_WHAT YOU SHOULD DO_. Retype the lines from the first one in the records down to the line containing "ATOM 5 O O .", counting both, and leave out any pictures.

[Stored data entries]
- - -
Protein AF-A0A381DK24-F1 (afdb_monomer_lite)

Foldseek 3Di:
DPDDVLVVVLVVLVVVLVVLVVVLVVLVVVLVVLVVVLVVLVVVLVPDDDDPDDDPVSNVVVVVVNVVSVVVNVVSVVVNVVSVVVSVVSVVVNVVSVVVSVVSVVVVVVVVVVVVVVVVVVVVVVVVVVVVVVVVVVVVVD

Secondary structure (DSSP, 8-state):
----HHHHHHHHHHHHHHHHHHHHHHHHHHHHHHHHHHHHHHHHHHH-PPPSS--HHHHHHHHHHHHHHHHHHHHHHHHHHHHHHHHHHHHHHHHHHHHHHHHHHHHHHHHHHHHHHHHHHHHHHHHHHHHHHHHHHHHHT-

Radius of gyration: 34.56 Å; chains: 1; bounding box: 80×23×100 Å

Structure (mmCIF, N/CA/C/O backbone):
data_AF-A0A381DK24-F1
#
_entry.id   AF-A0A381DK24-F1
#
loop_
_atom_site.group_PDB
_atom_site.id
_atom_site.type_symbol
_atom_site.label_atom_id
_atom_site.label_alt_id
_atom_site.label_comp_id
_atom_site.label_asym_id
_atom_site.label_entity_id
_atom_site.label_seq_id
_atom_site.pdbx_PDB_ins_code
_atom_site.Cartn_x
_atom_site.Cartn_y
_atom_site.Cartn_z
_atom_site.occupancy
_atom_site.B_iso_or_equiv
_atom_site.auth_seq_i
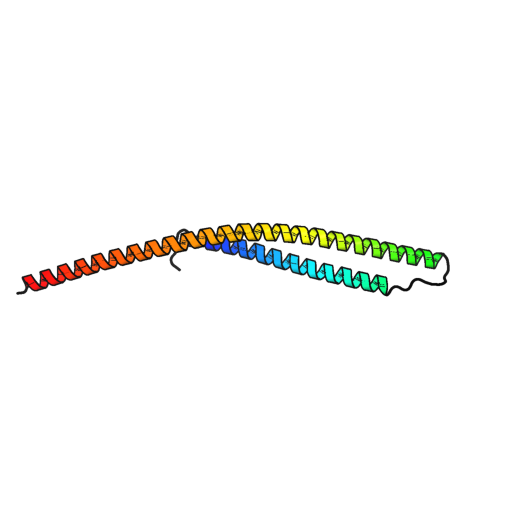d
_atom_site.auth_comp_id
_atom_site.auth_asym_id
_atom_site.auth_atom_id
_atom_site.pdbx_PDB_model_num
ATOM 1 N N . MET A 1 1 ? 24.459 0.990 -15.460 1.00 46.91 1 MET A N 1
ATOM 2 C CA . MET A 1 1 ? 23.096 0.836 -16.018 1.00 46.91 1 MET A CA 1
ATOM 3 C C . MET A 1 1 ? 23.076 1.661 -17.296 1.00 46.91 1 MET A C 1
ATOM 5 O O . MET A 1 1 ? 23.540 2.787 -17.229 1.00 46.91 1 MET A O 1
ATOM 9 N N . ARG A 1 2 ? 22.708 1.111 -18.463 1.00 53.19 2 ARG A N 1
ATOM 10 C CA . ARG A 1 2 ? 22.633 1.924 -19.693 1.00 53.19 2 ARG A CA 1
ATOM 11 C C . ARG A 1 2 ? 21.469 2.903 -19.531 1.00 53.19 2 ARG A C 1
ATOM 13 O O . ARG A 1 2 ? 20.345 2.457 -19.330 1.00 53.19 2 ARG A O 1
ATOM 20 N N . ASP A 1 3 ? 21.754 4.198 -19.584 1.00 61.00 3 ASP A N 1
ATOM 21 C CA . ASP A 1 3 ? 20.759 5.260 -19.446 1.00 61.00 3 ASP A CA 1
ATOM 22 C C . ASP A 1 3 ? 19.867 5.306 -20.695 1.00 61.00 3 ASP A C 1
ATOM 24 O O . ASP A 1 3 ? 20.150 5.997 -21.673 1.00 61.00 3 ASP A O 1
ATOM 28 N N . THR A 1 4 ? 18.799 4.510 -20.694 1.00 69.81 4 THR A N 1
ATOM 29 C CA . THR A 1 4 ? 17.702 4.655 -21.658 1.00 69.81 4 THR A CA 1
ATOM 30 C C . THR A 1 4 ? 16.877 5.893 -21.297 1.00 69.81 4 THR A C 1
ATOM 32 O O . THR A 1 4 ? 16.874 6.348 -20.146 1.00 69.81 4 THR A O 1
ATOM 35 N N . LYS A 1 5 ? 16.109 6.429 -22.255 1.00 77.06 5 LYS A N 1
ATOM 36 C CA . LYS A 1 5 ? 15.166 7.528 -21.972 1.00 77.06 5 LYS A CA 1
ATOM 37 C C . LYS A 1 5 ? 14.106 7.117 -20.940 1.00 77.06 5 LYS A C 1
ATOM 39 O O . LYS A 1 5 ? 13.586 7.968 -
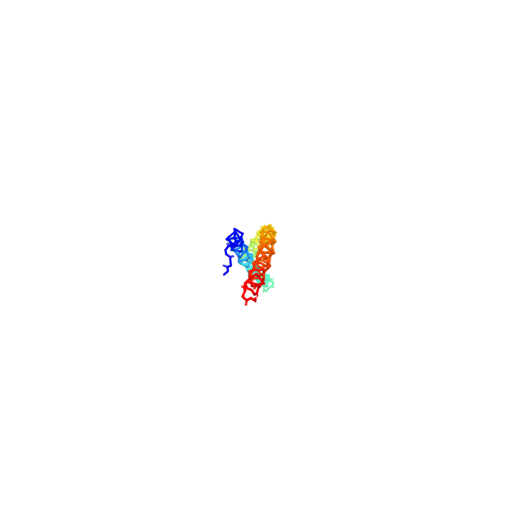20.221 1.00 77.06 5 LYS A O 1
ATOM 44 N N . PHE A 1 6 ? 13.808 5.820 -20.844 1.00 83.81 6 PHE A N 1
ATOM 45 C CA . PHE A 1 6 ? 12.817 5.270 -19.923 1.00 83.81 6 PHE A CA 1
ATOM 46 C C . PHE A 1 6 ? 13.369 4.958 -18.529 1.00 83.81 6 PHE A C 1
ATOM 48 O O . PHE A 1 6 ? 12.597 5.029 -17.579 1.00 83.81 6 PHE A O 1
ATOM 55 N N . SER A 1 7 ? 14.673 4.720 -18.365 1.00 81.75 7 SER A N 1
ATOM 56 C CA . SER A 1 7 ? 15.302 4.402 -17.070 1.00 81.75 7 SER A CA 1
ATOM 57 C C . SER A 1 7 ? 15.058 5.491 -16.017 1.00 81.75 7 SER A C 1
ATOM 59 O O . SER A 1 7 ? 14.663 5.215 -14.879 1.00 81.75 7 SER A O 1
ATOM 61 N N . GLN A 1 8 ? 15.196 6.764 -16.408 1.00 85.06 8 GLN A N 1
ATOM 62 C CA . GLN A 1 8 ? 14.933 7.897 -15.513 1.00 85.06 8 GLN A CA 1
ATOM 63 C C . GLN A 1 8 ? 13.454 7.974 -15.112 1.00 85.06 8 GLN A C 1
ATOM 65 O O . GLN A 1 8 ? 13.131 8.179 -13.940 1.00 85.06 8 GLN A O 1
- - -
_YOUR SOLUTION_.
Protein AF-A0A381DK24-F1 (afdb_monomer_lite)

Foldseek 3Di:
DPDDVLVVVLVVLVVVLVVLVVVLVVLVVVLVVLVVVLVVLVVVLVPDDDDPDDDPVSNVVVVVVNVVSVVVNVVSVVVNVVSVVVSVVSVVVNVVSVVVSVVSVVVVVVVVVVVVVVVVVVVVVVVVVVVVVVVVVVVVVD

Secondary structure (DSSP, 8-state):
----HHHHHHHHHHHHHHHHHHHHHHHHHHHHHHHHHHHHHHHHHHH-PPPSS--HHHHHHHHHHHHHHHHHHHHHHHHHHHHHHHHHHHHHHHHHHHHHHHHHHHHHHHHHHHHHHHHHHHHHHHHHHHHHHHHHHHHHT-

Radius of gyration: 34.56 Å; chains: 1; bounding box: 80×23×100 Å

Structure (mmCIF, N/CA/C/O backbone):
data_AF-A0A381DK24-F1
#
_entry.id   AF-A0A381DK24-F1
#
loop_
_atom_site.group_PDB
_atom_site.id
_atom_site.type_symbol
_atom_site.label_atom_id
_atom_site.label_alt_id
_atom_site.label_comp_id
_atom_site.label_asym_id
_atom_site.label_entity_id
_atom_site.label_seq_id
_atom_site.pdbx_PDB_ins_code
_atom_site.Cartn_x
_atom_site.Cartn_y
_atom_site.Cartn_z
_atom_site.occupancy
_atom_site.B_iso_or_equiv
_atom_site.auth_seq_i
d
_atom_site.auth_comp_id
_atom_site.auth_asym_id
_atom_site.auth_atom_id
_atom_site.pdbx_PDB_model_num
ATOM 1 N N . MET A 1 1 ? 24.459 0.990 -15.460 1.00 46.91 1 MET A N 1
ATOM 2 C CA . MET A 1 1 ? 23.096 0.836 -16.018 1.00 46.91 1 MET A CA 1
ATOM 3 C C . MET A 1 1 ? 23.076 1.661 -17.296 1.00 46.91 1 MET A C 1
ATOM 5 O O . MET A 1 1 ? 23.540 2.787 -17.229 1.00 46.91 1 MET A O 1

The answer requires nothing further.